• [Data shown]:
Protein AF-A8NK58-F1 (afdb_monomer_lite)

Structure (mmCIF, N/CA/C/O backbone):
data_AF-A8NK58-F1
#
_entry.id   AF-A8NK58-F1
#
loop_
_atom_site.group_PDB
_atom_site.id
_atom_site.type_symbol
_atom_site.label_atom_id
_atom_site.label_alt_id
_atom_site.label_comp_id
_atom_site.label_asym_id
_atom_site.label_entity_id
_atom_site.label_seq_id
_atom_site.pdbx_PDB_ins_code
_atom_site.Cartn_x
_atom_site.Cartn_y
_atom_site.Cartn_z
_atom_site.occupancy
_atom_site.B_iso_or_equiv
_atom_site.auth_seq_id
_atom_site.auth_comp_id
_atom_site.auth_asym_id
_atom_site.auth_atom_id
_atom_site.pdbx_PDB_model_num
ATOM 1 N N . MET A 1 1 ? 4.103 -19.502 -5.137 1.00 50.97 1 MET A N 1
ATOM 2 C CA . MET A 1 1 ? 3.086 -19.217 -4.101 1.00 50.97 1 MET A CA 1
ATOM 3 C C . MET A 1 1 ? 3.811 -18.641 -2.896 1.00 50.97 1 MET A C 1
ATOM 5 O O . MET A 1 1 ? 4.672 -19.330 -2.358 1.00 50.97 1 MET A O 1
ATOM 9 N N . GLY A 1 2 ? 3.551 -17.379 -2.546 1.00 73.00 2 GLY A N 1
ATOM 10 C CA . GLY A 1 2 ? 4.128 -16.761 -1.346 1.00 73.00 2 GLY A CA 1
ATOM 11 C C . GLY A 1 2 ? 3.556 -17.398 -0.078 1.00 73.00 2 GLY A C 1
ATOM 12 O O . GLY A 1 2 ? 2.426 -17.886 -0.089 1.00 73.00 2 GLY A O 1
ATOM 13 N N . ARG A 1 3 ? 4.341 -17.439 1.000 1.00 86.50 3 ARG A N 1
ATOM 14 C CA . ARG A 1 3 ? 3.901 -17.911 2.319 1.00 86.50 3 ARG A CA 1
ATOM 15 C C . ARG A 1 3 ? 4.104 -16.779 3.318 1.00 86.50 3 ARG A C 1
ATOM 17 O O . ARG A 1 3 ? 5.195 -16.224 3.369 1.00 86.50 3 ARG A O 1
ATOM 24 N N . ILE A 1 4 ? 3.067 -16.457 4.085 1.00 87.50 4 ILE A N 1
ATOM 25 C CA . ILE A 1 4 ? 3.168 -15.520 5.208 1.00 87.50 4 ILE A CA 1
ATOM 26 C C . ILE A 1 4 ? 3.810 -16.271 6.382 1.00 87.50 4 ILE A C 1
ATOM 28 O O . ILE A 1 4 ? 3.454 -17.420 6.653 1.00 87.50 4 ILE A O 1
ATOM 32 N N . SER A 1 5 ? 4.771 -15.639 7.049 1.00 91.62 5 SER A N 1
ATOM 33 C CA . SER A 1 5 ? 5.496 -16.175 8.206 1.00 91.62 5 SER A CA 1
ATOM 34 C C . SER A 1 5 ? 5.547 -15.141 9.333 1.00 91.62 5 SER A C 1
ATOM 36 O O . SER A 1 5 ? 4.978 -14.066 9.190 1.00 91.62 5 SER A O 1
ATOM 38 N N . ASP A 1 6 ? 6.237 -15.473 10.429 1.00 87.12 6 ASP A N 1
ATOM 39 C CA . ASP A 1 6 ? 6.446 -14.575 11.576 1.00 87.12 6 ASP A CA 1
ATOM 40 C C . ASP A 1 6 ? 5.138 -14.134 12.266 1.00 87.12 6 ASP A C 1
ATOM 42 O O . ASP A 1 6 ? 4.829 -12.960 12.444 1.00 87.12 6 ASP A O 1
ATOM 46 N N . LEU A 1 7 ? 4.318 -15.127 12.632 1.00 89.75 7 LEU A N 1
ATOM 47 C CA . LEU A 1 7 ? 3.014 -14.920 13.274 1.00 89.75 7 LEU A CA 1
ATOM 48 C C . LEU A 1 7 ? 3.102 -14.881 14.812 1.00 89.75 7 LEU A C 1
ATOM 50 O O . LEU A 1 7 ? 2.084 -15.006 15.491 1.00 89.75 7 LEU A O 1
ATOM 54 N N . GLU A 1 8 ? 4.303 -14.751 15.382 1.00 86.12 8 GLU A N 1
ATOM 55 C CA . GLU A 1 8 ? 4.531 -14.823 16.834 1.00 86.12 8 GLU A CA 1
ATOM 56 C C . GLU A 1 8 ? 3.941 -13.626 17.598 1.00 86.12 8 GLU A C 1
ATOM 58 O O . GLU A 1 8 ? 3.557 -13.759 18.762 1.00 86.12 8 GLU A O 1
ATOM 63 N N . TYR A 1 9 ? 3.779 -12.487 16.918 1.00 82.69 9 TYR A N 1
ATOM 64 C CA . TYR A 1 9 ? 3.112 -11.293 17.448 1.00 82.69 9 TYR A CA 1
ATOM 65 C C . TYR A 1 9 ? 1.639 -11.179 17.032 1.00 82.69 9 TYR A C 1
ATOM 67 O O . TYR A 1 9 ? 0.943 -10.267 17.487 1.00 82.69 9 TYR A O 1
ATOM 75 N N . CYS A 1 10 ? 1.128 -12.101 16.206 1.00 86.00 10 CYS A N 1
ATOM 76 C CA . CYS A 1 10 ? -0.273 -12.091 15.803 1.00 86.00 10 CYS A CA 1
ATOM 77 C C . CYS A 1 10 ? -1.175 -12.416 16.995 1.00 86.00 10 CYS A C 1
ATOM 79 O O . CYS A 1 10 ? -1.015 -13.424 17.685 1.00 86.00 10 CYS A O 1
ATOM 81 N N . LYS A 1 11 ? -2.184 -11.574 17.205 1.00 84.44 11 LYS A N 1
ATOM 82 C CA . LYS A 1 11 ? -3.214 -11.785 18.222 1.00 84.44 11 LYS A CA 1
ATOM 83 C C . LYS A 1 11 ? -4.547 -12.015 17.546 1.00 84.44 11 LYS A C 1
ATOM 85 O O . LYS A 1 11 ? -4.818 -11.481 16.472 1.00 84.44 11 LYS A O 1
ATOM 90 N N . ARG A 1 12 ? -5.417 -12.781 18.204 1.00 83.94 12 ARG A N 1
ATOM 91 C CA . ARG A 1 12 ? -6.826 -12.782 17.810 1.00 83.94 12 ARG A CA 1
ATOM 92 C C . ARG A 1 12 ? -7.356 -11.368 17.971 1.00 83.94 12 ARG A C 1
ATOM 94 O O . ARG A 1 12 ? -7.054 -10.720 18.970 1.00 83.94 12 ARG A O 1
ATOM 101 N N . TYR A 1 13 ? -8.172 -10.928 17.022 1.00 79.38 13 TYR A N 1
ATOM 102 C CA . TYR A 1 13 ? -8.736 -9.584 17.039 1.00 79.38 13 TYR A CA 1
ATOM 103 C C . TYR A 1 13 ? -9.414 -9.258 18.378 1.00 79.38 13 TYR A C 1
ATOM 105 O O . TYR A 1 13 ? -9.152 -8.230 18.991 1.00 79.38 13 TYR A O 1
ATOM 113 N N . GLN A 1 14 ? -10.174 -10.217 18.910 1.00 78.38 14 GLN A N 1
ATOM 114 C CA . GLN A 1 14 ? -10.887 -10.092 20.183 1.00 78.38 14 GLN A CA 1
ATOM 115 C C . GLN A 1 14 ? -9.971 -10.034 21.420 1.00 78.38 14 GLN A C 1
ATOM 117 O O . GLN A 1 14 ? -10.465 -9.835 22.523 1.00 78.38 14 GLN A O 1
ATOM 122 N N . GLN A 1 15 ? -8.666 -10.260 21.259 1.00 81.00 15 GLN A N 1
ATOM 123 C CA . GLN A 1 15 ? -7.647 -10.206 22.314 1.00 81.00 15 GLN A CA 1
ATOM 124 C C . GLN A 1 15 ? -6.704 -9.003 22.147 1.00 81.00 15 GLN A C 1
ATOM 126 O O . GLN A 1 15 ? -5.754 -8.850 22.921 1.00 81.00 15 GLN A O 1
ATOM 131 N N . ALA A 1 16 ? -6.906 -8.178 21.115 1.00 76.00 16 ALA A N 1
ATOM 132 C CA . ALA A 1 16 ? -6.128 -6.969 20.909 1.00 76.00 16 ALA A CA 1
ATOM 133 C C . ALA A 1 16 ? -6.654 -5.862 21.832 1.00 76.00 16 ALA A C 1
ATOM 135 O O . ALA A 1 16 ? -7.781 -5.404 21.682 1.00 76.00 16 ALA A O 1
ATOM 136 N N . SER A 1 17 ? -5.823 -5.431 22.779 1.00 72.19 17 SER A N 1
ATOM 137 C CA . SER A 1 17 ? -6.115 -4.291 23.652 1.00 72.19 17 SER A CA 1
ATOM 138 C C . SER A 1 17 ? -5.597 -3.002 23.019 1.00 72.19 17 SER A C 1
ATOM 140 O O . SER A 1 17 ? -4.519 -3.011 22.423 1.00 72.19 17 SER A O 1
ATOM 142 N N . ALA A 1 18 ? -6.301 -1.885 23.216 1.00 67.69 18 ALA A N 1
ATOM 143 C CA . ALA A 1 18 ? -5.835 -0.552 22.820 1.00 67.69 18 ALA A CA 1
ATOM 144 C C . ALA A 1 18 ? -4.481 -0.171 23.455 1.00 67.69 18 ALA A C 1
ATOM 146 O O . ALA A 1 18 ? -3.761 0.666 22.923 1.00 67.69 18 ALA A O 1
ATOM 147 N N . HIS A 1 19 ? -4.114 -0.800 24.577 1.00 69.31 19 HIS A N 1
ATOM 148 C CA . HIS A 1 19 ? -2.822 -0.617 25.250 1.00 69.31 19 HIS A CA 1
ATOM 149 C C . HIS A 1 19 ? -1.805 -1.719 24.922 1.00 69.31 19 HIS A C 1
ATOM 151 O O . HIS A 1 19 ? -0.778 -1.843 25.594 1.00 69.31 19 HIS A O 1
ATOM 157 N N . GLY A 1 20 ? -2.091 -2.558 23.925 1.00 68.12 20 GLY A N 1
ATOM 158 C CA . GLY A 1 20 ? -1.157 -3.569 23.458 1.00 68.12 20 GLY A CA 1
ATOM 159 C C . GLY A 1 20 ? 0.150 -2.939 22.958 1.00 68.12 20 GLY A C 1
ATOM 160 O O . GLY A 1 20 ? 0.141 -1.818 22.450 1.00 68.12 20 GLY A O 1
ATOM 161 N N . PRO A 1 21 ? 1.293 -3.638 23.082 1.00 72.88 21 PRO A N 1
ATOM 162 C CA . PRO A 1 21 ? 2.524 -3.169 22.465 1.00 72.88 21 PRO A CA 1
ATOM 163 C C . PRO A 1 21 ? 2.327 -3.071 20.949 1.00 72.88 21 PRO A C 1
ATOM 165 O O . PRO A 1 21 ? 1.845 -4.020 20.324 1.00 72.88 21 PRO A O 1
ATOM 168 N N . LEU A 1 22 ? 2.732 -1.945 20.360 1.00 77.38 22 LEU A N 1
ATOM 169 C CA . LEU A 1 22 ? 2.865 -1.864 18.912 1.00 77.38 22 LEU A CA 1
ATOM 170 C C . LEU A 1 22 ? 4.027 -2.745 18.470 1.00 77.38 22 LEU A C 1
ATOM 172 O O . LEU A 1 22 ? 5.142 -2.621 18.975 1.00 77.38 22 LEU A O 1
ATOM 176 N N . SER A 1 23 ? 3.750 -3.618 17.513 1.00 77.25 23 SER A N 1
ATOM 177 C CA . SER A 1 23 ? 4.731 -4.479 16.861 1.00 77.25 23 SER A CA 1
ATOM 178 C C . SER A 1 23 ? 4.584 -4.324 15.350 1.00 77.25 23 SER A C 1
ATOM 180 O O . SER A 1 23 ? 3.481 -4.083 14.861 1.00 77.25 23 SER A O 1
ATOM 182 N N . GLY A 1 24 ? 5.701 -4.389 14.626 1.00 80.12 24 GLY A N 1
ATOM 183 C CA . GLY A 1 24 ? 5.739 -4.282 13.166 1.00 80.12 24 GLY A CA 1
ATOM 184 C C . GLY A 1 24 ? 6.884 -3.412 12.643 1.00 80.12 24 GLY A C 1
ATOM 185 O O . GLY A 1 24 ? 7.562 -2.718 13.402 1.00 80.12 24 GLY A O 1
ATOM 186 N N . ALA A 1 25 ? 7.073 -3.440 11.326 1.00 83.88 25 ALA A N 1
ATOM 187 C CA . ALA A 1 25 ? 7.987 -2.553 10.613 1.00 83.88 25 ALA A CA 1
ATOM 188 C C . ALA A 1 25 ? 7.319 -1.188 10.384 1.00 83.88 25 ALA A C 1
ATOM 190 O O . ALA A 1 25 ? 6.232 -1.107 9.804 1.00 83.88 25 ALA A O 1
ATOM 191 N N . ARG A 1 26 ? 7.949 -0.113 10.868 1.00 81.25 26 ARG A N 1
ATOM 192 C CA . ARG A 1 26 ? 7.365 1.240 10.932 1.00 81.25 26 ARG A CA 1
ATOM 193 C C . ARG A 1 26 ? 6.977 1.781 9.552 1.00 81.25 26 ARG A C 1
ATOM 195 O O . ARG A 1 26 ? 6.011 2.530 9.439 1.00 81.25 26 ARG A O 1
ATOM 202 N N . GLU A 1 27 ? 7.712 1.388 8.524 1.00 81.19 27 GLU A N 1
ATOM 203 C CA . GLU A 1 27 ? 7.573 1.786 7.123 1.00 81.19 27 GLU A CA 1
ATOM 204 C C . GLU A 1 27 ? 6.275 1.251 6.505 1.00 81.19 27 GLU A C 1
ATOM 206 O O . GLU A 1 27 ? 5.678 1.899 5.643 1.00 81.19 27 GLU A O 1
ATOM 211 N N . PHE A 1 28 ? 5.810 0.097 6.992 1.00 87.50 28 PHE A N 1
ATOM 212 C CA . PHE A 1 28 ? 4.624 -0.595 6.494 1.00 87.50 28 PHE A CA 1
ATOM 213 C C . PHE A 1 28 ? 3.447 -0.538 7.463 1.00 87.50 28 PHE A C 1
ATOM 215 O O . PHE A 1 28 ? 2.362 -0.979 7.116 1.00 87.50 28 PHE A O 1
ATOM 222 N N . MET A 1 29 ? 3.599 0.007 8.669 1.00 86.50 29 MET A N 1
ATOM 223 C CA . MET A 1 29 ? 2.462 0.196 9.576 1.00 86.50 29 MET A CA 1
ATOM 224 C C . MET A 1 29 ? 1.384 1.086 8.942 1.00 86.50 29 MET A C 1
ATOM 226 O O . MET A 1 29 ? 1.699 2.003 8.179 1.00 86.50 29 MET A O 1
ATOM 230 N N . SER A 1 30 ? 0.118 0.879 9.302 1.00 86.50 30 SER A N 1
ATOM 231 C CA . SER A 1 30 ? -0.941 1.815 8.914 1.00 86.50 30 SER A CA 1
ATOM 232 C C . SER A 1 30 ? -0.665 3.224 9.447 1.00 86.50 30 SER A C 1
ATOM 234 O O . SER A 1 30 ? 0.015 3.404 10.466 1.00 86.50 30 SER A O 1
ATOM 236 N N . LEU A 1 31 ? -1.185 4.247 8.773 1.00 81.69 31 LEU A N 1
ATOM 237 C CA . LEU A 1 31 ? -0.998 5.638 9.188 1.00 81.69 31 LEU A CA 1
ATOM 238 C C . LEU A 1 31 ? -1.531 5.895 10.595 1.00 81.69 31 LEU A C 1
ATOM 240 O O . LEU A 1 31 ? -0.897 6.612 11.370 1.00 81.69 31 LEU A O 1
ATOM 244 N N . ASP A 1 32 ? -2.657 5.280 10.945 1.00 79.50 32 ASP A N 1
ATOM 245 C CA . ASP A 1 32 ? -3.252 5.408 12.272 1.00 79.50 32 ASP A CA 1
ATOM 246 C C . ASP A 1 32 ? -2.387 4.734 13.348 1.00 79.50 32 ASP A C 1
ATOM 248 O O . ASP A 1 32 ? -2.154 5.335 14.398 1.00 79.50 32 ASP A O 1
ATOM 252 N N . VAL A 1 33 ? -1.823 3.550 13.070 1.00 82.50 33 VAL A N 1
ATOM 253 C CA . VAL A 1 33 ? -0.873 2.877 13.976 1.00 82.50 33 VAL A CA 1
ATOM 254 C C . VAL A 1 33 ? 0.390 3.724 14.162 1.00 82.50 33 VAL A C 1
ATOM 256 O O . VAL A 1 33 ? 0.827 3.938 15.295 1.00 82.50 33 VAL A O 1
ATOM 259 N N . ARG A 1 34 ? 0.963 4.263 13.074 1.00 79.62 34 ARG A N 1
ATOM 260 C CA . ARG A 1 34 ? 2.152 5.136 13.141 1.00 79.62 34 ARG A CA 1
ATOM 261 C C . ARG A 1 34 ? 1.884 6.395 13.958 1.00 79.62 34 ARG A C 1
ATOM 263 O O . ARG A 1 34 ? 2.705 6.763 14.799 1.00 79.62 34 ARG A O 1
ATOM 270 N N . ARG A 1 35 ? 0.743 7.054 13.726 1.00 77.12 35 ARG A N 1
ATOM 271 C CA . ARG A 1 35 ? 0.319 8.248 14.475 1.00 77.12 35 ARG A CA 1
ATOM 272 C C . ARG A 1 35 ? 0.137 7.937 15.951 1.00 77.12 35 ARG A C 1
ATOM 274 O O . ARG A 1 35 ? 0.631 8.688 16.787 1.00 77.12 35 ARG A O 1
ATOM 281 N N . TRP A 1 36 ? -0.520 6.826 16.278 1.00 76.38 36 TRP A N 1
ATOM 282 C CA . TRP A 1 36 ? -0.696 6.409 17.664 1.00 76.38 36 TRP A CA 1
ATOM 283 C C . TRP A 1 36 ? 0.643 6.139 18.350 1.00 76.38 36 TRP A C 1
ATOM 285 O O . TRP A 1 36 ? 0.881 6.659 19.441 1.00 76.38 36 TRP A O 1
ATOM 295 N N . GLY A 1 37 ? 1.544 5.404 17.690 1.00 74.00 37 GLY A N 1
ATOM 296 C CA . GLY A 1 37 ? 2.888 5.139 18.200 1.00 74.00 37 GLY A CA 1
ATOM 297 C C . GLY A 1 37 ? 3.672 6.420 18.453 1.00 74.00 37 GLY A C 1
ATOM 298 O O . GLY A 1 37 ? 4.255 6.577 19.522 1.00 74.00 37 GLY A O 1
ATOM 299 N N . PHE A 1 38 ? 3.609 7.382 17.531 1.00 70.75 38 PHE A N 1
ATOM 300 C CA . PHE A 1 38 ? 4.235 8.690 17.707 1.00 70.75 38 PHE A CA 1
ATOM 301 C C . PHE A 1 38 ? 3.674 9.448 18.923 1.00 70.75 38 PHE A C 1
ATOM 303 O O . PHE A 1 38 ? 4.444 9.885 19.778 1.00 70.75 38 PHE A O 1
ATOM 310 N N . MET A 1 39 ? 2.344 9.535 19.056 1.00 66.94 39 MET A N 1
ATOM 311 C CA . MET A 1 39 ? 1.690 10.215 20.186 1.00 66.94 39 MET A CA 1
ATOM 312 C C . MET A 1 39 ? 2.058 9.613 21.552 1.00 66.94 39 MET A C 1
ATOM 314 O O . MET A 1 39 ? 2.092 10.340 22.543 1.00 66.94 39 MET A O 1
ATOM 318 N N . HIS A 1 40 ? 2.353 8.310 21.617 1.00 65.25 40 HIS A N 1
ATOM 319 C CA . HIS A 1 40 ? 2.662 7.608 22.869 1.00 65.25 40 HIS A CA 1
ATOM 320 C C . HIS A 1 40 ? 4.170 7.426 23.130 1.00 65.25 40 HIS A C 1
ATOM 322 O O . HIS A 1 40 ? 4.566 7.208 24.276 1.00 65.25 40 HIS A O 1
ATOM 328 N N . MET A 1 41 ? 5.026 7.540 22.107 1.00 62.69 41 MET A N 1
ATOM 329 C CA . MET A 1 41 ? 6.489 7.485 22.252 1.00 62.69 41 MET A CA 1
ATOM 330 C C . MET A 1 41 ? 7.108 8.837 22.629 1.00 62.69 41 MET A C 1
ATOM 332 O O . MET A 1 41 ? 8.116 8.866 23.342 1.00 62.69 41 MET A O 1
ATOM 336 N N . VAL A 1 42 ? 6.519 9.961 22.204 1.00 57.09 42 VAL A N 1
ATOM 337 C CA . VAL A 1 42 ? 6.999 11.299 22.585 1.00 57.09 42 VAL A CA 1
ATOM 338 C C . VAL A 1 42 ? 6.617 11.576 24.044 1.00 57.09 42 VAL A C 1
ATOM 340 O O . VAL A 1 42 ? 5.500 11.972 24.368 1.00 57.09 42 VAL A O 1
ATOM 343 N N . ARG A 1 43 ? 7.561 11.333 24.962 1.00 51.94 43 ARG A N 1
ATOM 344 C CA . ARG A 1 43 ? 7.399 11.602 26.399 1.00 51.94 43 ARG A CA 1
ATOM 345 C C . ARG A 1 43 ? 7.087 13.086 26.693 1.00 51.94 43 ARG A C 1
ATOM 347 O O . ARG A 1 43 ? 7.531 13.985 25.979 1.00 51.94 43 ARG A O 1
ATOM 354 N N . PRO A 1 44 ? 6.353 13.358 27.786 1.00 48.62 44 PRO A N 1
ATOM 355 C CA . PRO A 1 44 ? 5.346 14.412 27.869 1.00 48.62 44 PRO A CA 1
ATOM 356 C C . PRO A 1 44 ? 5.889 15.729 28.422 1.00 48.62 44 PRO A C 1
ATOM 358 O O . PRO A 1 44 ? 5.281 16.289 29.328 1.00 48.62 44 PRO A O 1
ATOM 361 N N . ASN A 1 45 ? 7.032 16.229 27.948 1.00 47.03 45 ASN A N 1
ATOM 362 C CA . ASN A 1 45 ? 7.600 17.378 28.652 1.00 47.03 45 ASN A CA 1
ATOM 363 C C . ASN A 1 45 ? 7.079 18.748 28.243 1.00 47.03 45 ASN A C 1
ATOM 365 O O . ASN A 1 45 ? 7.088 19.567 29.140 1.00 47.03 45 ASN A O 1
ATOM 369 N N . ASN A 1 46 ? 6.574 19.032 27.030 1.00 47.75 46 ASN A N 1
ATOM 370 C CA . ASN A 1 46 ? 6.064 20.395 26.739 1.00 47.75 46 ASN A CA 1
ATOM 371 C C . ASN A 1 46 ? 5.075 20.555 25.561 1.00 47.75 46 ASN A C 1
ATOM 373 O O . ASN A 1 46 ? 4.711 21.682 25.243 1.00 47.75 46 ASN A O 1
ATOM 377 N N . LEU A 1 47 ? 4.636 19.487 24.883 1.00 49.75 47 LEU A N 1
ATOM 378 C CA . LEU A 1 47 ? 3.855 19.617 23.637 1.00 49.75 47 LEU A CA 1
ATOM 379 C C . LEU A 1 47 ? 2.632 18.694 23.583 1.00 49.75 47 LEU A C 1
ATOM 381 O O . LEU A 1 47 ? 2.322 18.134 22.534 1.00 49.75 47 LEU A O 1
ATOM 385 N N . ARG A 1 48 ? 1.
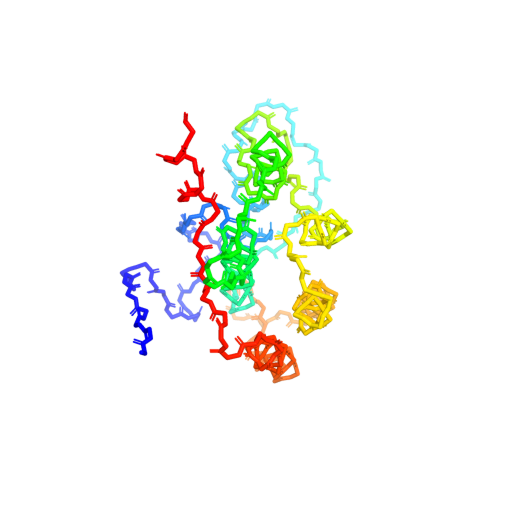873 18.579 24.682 1.00 48.84 48 ARG A N 1
ATOM 386 C CA . ARG A 1 48 ? 0.451 18.228 24.548 1.00 48.84 48 ARG A CA 1
ATOM 387 C C . ARG A 1 48 ? -0.251 19.419 23.889 1.00 48.84 48 ARG A C 1
ATOM 389 O O . ARG A 1 48 ? -0.917 20.203 24.551 1.00 48.84 48 ARG A O 1
ATOM 396 N N . LYS A 1 49 ? -0.085 19.578 22.573 1.00 50.06 49 LYS A N 1
ATOM 397 C CA . LYS A 1 49 ? -1.183 20.137 21.787 1.00 50.06 49 LYS A CA 1
ATOM 398 C C . LYS A 1 49 ? -2.379 19.245 22.105 1.00 50.06 49 LYS A C 1
ATOM 400 O O . LYS A 1 49 ? -2.234 18.022 22.103 1.00 50.06 49 LYS A O 1
ATOM 405 N N . GLU A 1 50 ? -3.501 19.853 22.465 1.00 47.31 50 GLU A N 1
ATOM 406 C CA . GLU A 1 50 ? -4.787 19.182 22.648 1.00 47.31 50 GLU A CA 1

• [Assignment]: Taking the entries above, write out exactly the lines starting with the line containing "ATOM 206 O O" and going on through the line containing "ATOM 232 C C", both included, and nothing else.

• [Answer to this task]:
ATOM 206 O O . GLU A 1 27 ? 5.678 1.899 5.643 1.00 81.19 27 GLU A O 1
ATOM 211 N N . PHE A 1 28 ? 5.810 0.097 6.992 1.00 87.50 28 PHE A N 1
ATOM 212 C CA . PHE A 1 28 ? 4.624 -0.595 6.494 1.00 87.50 28 PHE A CA 1
ATOM 213 C C . PHE A 1 28 ? 3.447 -0.538 7.463 1.00 87.50 28 PHE A C 1
ATOM 215 O O . PHE A 1 28 ? 2.362 -0.979 7.116 1.00 87.50 28 PHE A O 1
ATOM 222 N N . MET A 1 29 ? 3.599 0.007 8.669 1.00 86.50 29 MET A N 1
ATOM 223 C CA . MET A 1 29 ? 2.462 0.196 9.576 1.00 86.50 29 MET A CA 1
ATOM 224 C C . MET A 1 29 ? 1.384 1.086 8.942 1.00 86.50 29 MET A C 1
ATOM 226 O O . MET A 1 29 ? 1.699 2.003 8.179 1.00 86.50 29 MET A O 1
ATOM 230 N N . SER A 1 30 ? 0.118 0.879 9.302 1.00 86.50 30 SER A N 1
ATOM 231 C CA . SER A 1 30 ? -0.941 1.815 8.914 1.00 86.50 30 SER A CA 1
ATOM 232 C C . SER A 1 30 ? -0.665 3.224 9.447 1.00 86.50 30 SER A C 1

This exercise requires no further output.